A new model that matched—and often outperformed—one of China’s most advanced AI techniques, DeepSeek, was released on Wednesday by a group of international experts from leading educational institutions and software companies.
OpenThinker-32B, developed by the Open Thoughts consortium, achieved a 90.6 % accuracy score on the MATH500 benchmark, edging past DeepSeek’s 89.4 %.
The unit also outperformed DeepSeek on public problem-solving things, scoring 61.6 on the GPQA-Diamond standard compared to DeepSeek’s 57.6. On the LCBv2 standard, it hit a good 68.9, showing solid performance across different testing situations.
In other words, it’s better than a similarly-sized version of DeepSeek R1 at general scientific knowledge ( GPQA-Diamond ). It even beat DeepSeek at MATH500 while losing at the AIME benchmarks—both of which try to calculate arithmetic skills.
It scores 68.9 points, compared to 71.2 for DeepSeek for coding, but since the model is available source, all these scores can start to improve significantly after users begin using it.

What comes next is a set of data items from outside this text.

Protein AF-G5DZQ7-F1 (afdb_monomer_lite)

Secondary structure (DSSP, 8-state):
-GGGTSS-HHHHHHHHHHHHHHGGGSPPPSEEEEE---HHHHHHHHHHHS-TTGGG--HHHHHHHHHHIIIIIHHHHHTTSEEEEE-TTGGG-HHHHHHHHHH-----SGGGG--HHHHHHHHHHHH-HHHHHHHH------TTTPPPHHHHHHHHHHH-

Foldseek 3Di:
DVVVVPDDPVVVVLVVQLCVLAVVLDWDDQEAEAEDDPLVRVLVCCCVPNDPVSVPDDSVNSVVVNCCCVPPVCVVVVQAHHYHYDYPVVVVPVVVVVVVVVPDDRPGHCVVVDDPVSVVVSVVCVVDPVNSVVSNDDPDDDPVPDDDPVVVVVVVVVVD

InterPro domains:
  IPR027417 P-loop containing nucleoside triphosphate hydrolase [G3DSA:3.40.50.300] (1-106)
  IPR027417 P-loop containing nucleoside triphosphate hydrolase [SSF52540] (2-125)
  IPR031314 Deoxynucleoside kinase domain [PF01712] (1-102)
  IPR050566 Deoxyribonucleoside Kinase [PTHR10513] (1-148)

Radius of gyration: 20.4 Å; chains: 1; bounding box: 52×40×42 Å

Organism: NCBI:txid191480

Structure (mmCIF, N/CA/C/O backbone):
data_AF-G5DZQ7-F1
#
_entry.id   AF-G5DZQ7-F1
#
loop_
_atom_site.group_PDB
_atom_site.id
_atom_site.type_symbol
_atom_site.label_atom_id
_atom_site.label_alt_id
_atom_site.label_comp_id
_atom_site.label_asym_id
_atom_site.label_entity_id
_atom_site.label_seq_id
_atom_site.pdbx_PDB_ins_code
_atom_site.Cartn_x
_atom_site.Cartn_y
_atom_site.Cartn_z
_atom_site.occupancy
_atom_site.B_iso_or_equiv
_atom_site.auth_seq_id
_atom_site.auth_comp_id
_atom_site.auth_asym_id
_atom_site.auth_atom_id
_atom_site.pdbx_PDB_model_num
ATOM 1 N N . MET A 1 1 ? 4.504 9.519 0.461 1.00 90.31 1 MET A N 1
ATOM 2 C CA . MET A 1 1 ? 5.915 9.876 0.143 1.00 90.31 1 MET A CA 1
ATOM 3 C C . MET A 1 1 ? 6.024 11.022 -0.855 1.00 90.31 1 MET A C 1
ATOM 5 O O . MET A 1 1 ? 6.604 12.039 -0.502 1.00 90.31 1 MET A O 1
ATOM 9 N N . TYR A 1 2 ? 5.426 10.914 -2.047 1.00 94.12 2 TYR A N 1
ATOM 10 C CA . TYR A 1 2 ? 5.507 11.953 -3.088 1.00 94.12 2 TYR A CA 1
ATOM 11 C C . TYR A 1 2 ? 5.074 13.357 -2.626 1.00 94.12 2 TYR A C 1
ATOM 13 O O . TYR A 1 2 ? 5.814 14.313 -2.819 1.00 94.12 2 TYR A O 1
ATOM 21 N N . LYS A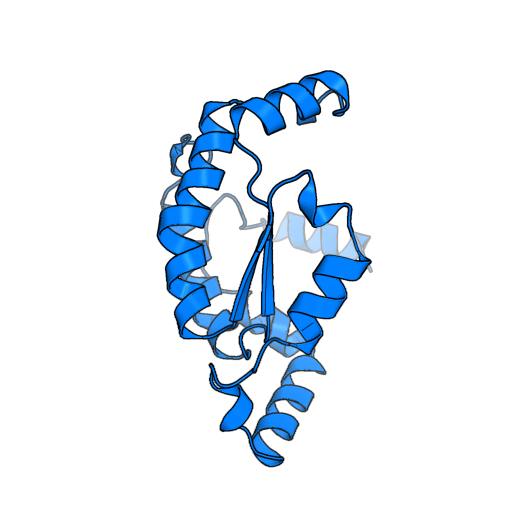 1 3 ? 3.943 13.473 -1.909 1.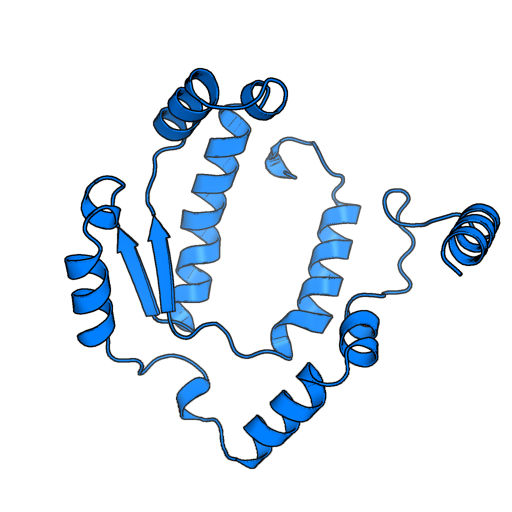00 91.94 3 LYS A N 1
ATOM 22 C CA . LYS A 1 3 ? 3.450 14.753 -1.352 1.00 91.94 3 LYS A CA 1
ATOM 23 C C . LYS A 1 3 ? 4.447 15.470 -0.424 1.00 91.94 3 LYS A C 1
ATOM 25 O O . LYS A 1 3 ? 4.370 16.680 -0.287 1.00 91.94 3 LYS A O 1
ATOM 30 N N . ASN A 1 4 ? 5.368 14.732 0.202 1.00 91.19 4 ASN A N 1
ATOM 31 C CA . ASN A 1 4 ? 6.389 15.283 1.102 1.00 91.19 4 ASN A CA 1
ATOM 32 C C . ASN A 1 4 ? 7.741 15.511 0.395 1.00 91.19 4 ASN A C 1
ATOM 34 O O . ASN A 1 4 ? 8.724 15.834 1.051 1.00 91.19 4 ASN A O 1
ATOM 38 N N . GLY A 1 5 ? 7.816 15.313 -0.926 1.00 92.88 5 GLY A N 1
ATOM 39 C CA . GLY A 1 5 ? 9.026 15.561 -1.715 1.00 92.88 5 GLY A CA 1
ATOM 40 C C . GLY A 1 5 ? 10.137 14.518 -1.558 1.00 92.88 5 GLY A C 1
ATOM 41 O O . GLY A 1 5 ? 11.246 14.754 -2.020 1.00 92.88 5 GLY A O 1
ATOM 42 N N . TYR A 1 6 ? 9.867 13.365 -0.933 1.00 93.62 6 TYR A N 1
ATOM 43 C CA . TYR A 1 6 ? 10.887 12.325 -0.716 1.00 93.62 6 TYR A CA 1
ATOM 44 C C . TYR A 1 6 ? 11.247 11.527 -1.970 1.00 93.62 6 TYR A C 1
ATOM 46 O O . TYR A 1 6 ? 12.305 10.912 -2.014 1.00 93.62 6 TYR A O 1
ATOM 54 N N . ILE A 1 7 ? 10.363 11.499 -2.967 1.00 96.31 7 ILE A N 1
ATOM 55 C CA . ILE A 1 7 ? 10.553 10.732 -4.201 1.00 96.31 7 ILE A CA 1
ATOM 56 C C . ILE A 1 7 ? 10.263 11.606 -5.414 1.00 96.31 7 ILE A C 1
ATOM 58 O O . ILE A 1 7 ? 9.406 12.493 -5.365 1.00 96.31 7 ILE A O 1
ATOM 62 N N . ARG A 1 8 ? 10.968 11.336 -6.514 1.00 96.00 8 ARG A N 1
ATOM 63 C CA . ARG A 1 8 ? 10.766 12.033 -7.786 1.00 96.00 8 ARG A CA 1
ATOM 64 C C . ARG A 1 8 ? 9.493 11.539 -8.468 1.00 96.00 8 ARG A C 1
ATOM 66 O O . ARG A 1 8 ? 9.064 10.405 -8.270 1.00 96.00 8 ARG A O 1
ATOM 73 N N . LYS A 1 9 ? 8.910 12.385 -9.322 1.00 95.50 9 LYS A N 1
ATOM 74 C CA . LYS A 1 9 ? 7.718 12.030 -10.111 1.00 95.50 9 LYS A CA 1
ATOM 75 C C . LYS A 1 9 ? 7.960 10.791 -10.985 1.00 95.50 9 LYS A C 1
ATOM 77 O O . LYS A 1 9 ? 7.114 9.913 -11.018 1.00 95.50 9 LYS A O 1
ATOM 82 N N . GLN A 1 10 ? 9.146 10.683 -11.584 1.00 94.38 10 GLN A N 1
ATOM 83 C CA . GLN A 1 10 ? 9.552 9.533 -12.403 1.00 94.38 10 GLN A CA 1
ATOM 84 C C . GLN A 1 10 ? 9.447 8.198 -11.647 1.00 94.38 10 GLN A C 1
ATOM 86 O O . GLN A 1 10 ? 9.010 7.209 -12.222 1.00 94.38 10 GLN A O 1
ATOM 91 N N . CYS A 1 11 ? 9.770 8.169 -10.348 1.00 95.38 11 CYS A N 1
ATOM 92 C CA . CYS A 1 11 ? 9.610 6.970 -9.519 1.00 95.38 11 CYS A CA 1
ATOM 93 C C . CYS A 1 11 ? 8.134 6.597 -9.326 1.00 95.38 11 CYS A C 1
ATOM 95 O O . CYS A 1 11 ? 7.796 5.421 -9.263 1.00 95.38 11 CYS A O 1
ATOM 97 N N . VAL A 1 12 ? 7.255 7.598 -9.210 1.00 95.94 12 VAL A N 1
ATOM 98 C CA . VAL A 1 12 ? 5.806 7.382 -9.080 1.00 95.94 12 VAL A CA 1
ATOM 99 C C . VAL A 1 12 ? 5.225 6.867 -10.391 1.00 95.94 12 VAL A C 1
ATOM 101 O O . VAL A 1 12 ? 4.414 5.948 -10.372 1.00 95.94 12 VAL A O 1
ATOM 104 N N . ASP A 1 13 ? 5.656 7.433 -11.517 1.00 95.31 13 ASP A N 1
ATOM 105 C CA . ASP A 1 13 ? 5.215 7.000 -12.840 1.00 95.31 13 ASP A CA 1
ATOM 106 C C . ASP A 1 13 ? 5.660 5.542 -13.095 1.00 95.31 13 ASP A C 1
ATOM 108 O O . ASP A 1 13 ? 4.832 4.709 -13.451 1.00 95.31 13 ASP A O 1
ATOM 112 N N . HIS A 1 14 ? 6.912 5.197 -12.763 1.00 94.88 14 HIS A N 1
ATOM 113 C CA . HIS A 1 14 ? 7.422 3.819 -12.803 1.00 94.88 14 HIS A CA 1
ATOM 114 C C . HIS A 1 14 ? 6.635 2.857 -11.892 1.00 94.88 14 HIS A C 1
ATOM 116 O O . HIS A 1 14 ? 6.269 1.761 -12.309 1.00 94.88 14 HIS A O 1
ATOM 122 N N . TYR A 1 15 ? 6.313 3.274 -10.661 1.00 95.62 15 TYR A N 1
ATOM 123 C CA . TYR A 1 15 ? 5.478 2.485 -9.749 1.00 95.62 15 TYR A CA 1
ATOM 124 C C . TYR A 1 15 ? 4.073 2.233 -10.315 1.00 95.62 15 TYR A C 1
ATOM 126 O O . TYR A 1 15 ? 3.552 1.126 -10.195 1.00 95.62 15 TYR A O 1
ATOM 134 N N . ASN A 1 16 ? 3.454 3.242 -10.932 1.00 94.44 16 ASN A N 1
ATOM 135 C CA . ASN A 1 16 ? 2.116 3.113 -11.509 1.00 94.44 16 ASN A CA 1
ATOM 136 C C . ASN A 1 16 ? 2.092 2.173 -12.718 1.00 94.44 16 ASN A C 1
ATOM 138 O O . ASN A 1 16 ? 1.106 1.464 -12.894 1.00 94.44 16 ASN A O 1
ATOM 142 N N . GLU A 1 17 ? 3.158 2.141 -13.517 1.00 93.44 17 GLU A N 1
ATOM 143 C CA . GLU A 1 17 ? 3.283 1.205 -14.637 1.00 93.44 17 GLU A CA 1
ATOM 144 C C . GLU A 1 17 ? 3.397 -0.242 -14.151 1.00 93.44 17 GLU A C 1
ATOM 146 O O . GLU A 1 17 ? 2.627 -1.098 -14.578 1.00 93.44 17 GLU A O 1
ATOM 151 N N . ILE A 1 18 ? 4.267 -0.501 -13.168 1.00 94.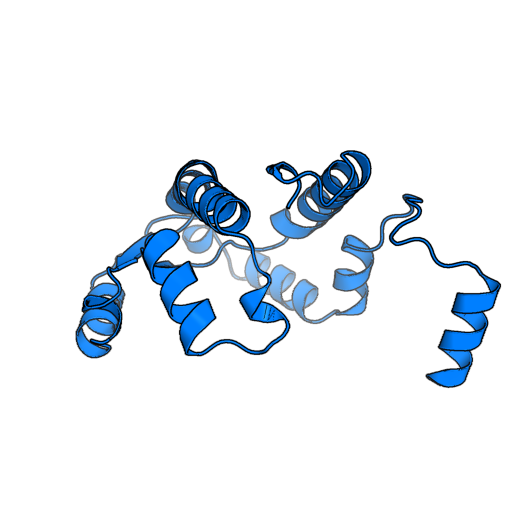31 18 ILE A N 1
ATOM 152 C CA . ILE A 1 18 ? 4.374 -1.825 -12.539 1.00 94.31 18 ILE A CA 1
ATOM 153 C C . ILE A 1 18 ? 3.040 -2.233 -11.907 1.00 94.31 18 ILE A C 1
ATOM 155 O O . ILE A 1 18 ? 2.591 -3.367 -12.079 1.00 94.31 18 ILE A O 1
ATOM 159 N N . LYS A 1 19 ? 2.380 -1.312 -11.194 1.00 93.94 19 LYS A N 1
ATOM 160 C CA . LYS A 1 19 ? 1.062 -1.555 -10.602 1.00 93.94 19 LYS A CA 1
ATOM 161 C C . LYS A 1 19 ? 0.040 -1.929 -11.676 1.00 93.94 19 LYS A C 1
ATOM 163 O O . LYS A 1 19 ? -0.665 -2.907 -11.483 1.00 93.94 19 LYS A O 1
ATOM 168 N N . GLY A 1 20 ? -0.025 -1.188 -12.783 1.00 92.06 20 GLY A N 1
ATOM 169 C CA . GLY A 1 20 ? -0.954 -1.464 -13.882 1.00 92.06 20 GLY A CA 1
ATOM 170 C C . GLY A 1 20 ? -0.704 -2.809 -14.567 1.00 92.06 20 GLY A C 1
ATOM 171 O O . GLY A 1 20 ? -1.655 -3.483 -14.931 1.00 92.06 20 GLY A O 1
ATOM 172 N N . ASN A 1 21 ? 0.555 -3.237 -14.674 1.00 90.44 21 ASN A N 1
ATOM 173 C CA . ASN A 1 21 ? 0.904 -4.519 -15.294 1.00 90.44 21 ASN A CA 1
ATOM 174 C C . ASN A 1 21 ? 0.646 -5.737 -14.396 1.00 90.44 21 ASN A C 1
ATOM 176 O O . ASN A 1 21 ? 0.535 -6.846 -14.905 1.00 90.44 21 ASN A O 1
ATOM 180 N N . SER A 1 22 ? 0.631 -5.559 -13.072 1.00 91.88 22 SER A N 1
ATOM 181 C CA . SER A 1 22 ? 0.617 -6.681 -12.122 1.00 91.88 22 SER A CA 1
ATOM 182 C C . SER A 1 22 ? -0.679 -6.817 -11.336 1.00 91.88 22 SER A C 1
ATOM 184 O O . SER A 1 22 ? -1.080 -7.935 -11.040 1.00 91.88 22 SER A O 1
ATOM 186 N N . ILE A 1 23 ? -1.337 -5.716 -10.959 1.00 91.38 23 ILE A N 1
ATOM 187 C CA . ILE A 1 23 ? -2.443 -5.774 -9.993 1.00 91.38 23 ILE A CA 1
ATOM 188 C C . ILE A 1 23 ? -3.727 -6.363 -10.584 1.00 91.38 23 ILE A C 1
ATOM 190 O O . ILE A 1 23 ? -4.500 -6.969 -9.848 1.00 91.38 23 ILE A O 1
ATOM 194 N N . ASP A 1 24 ? -3.938 -6.198 -11.890 1.00 88.12 24 ASP A N 1
ATOM 195 C CA . ASP A 1 24 ? -5.162 -6.622 -12.579 1.00 88.12 24 ASP A CA 1
ATOM 196 C C . ASP A 1 24 ? -5.204 -8.139 -12.842 1.00 88.12 24 ASP A C 1
ATOM 198 O O . ASP A 1 24 ? -6.273 -8.688 -13.097 1.00 88.12 24 ASP A O 1
ATOM 202 N N . GLU A 1 25 ? -4.070 -8.830 -12.694 1.00 90.31 25 GLU A N 1
ATOM 203 C CA . GLU A 1 25 ? -3.969 -10.295 -12.772 1.00 90.31 25 GLU A CA 1
ATOM 204 C C . GLU A 1 25 ? -4.495 -10.996 -11.502 1.00 90.31 25 GLU A C 1
ATOM 206 O O . GLU A 1 25 ? -4.658 -12.217 -11.472 1.00 90.31 25 GLU A O 1
ATOM 211 N N . PHE A 1 26 ? -4.761 -10.236 -10.431 1.00 92.44 26 PHE A N 1
ATOM 212 C CA . PHE A 1 26 ? -5.205 -10.765 -9.144 1.00 92.44 26 PHE A CA 1
ATOM 213 C C . PHE A 1 26 ? -6.606 -10.290 -8.770 1.00 92.44 26 PHE A C 1
ATOM 215 O O . PHE A 1 26 ? -7.015 -9.157 -9.025 1.00 92.44 26 PHE A O 1
ATOM 222 N N . LEU A 1 27 ? -7.325 -11.154 -8.052 1.00 93.00 27 LEU A N 1
ATOM 223 C CA . LEU A 1 27 ? -8.589 -10.785 -7.431 1.00 93.00 27 LEU A CA 1
ATOM 224 C C . LEU A 1 27 ? -8.337 -9.893 -6.198 1.00 93.00 27 LEU A C 1
ATOM 226 O O . LEU A 1 27 ? -7.409 -10.151 -5.423 1.00 93.00 27 LEU A O 1
ATOM 230 N N . PRO A 1 28 ? -9.155 -8.845 -5.986 1.00 93.81 28 PRO A N 1
ATOM 231 C CA . PRO A 1 28 ? -9.058 -7.988 -4.806 1.00 93.81 28 PRO A CA 1
ATOM 232 C C . PRO A 1 28 ? -9.409 -8.787 -3.545 1.00 93.81 28 PRO A C 1
ATOM 234 O O . PRO A 1 28 ? -10.144 -9.757 -3.645 1.00 93.81 28 PRO A O 1
ATOM 237 N N . PRO A 1 29 ? -8.971 -8.400 -2.338 1.00 93.69 29 PRO A N 1
ATOM 238 C CA . PRO A 1 29 ? -9.365 -9.104 -1.115 1.00 93.69 29 PRO A CA 1
ATOM 239 C C . PRO A 1 29 ? -10.894 -9.144 -0.937 1.00 93.69 29 PRO A C 1
ATOM 241 O O . PRO A 1 29 ? -11.598 -8.247 -1.391 1.00 93.69 29 PRO A O 1
ATOM 244 N N . HIS A 1 30 ? -11.421 -10.153 -0.243 1.00 92.25 30 HIS A N 1
ATOM 245 C CA . HIS A 1 30 ? -12.858 -10.229 0.070 1.00 92.25 30 HIS A CA 1
ATOM 246 C C . HIS A 1 30 ? -13.296 -9.113 1.030 1.00 92.25 30 HIS A C 1
ATOM 248 O O . HIS A 1 30 ? -14.343 -8.492 0.857 1.00 92.25 30 HIS A O 1
ATOM 254 N N . LEU A 1 31 ? -12.458 -8.858 2.036 1.00 93.75 31 LEU A N 1
ATOM 255 C CA . LEU A 1 31 ? -12.712 -7.941 3.134 1.00 93.75 31 LEU A CA 1
ATOM 256 C C . LEU A 1 31 ? -11.482 -7.073 3.392 1.00 93.75 31 LEU A C 1
ATOM 258 O O . LEU A 1 31 ? -10.354 -7.570 3.403 1.00 93.75 31 LEU A O 1
ATOM 262 N N . VAL A 1 32 ? -11.708 -5.798 3.687 1.00 95.06 32 VAL A N 1
ATOM 263 C CA . VAL A 1 32 ? -10.687 -4.866 4.163 1.00 95.06 32 VAL A CA 1
ATOM 264 C C . VAL A 1 32 ? -11.086 -4.314 5.522 1.00 95.06 32 VAL A C 1
ATOM 266 O O . VAL A 1 32 ? -12.141 -3.706 5.676 1.00 95.06 32 VAL A O 1
ATOM 269 N N . ILE A 1 33 ? -10.206 -4.493 6.505 1.00 94.62 33 ILE A N 1
ATOM 270 C CA . ILE A 1 33 ? -10.368 -3.946 7.852 1.00 94.62 33 ILE A CA 1
ATOM 271 C C . ILE A 1 33 ? -9.537 -2.666 7.953 1.00 94.62 33 ILE A C 1
ATOM 273 O O . ILE A 1 33 ? -8.306 -2.710 7.894 1.00 94.62 33 ILE A O 1
ATOM 277 N N . TYR A 1 34 ? -10.202 -1.522 8.098 1.00 95.44 34 TYR A N 1
ATOM 278 C CA . TYR A 1 34 ? -9.562 -0.220 8.261 1.00 95.44 34 TYR A CA 1
ATOM 279 C C . TYR A 1 34 ? -9.622 0.236 9.721 1.00 95.44 34 TYR A C 1
ATOM 281 O O . TYR A 1 34 ? -10.696 0.340 10.307 1.00 95.44 34 TYR A O 1
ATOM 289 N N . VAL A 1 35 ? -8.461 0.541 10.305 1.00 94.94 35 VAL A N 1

What set this progress off was its performance: OpenThinker required just 114, 000 education examples to achieve these results, while DeepSeek used 800, 000.
The OpenThoughts-114k database came packed with extensive metadata for each problem: floor fact solutions, test cases for script problems, starter code where needed, and domain-specific information.
An AI determine handled math identification while its practice Curator platform validated script solutions against test cases.
The group claimed to have completed the task in 90 days using four nodes with eight H100 GPUs. A separate data with 137, 000 unverified tests, trained on Italy’s Leonardo Supercomputer, burned through 11, 520 A100 days in just 30 days.
The group stated in their records that “verification helps to maintain quality while increasing diversity and training prompt size.” Yet unsubstantiated versions performed well, despite their inability to match the verified model’s best results, according to the research.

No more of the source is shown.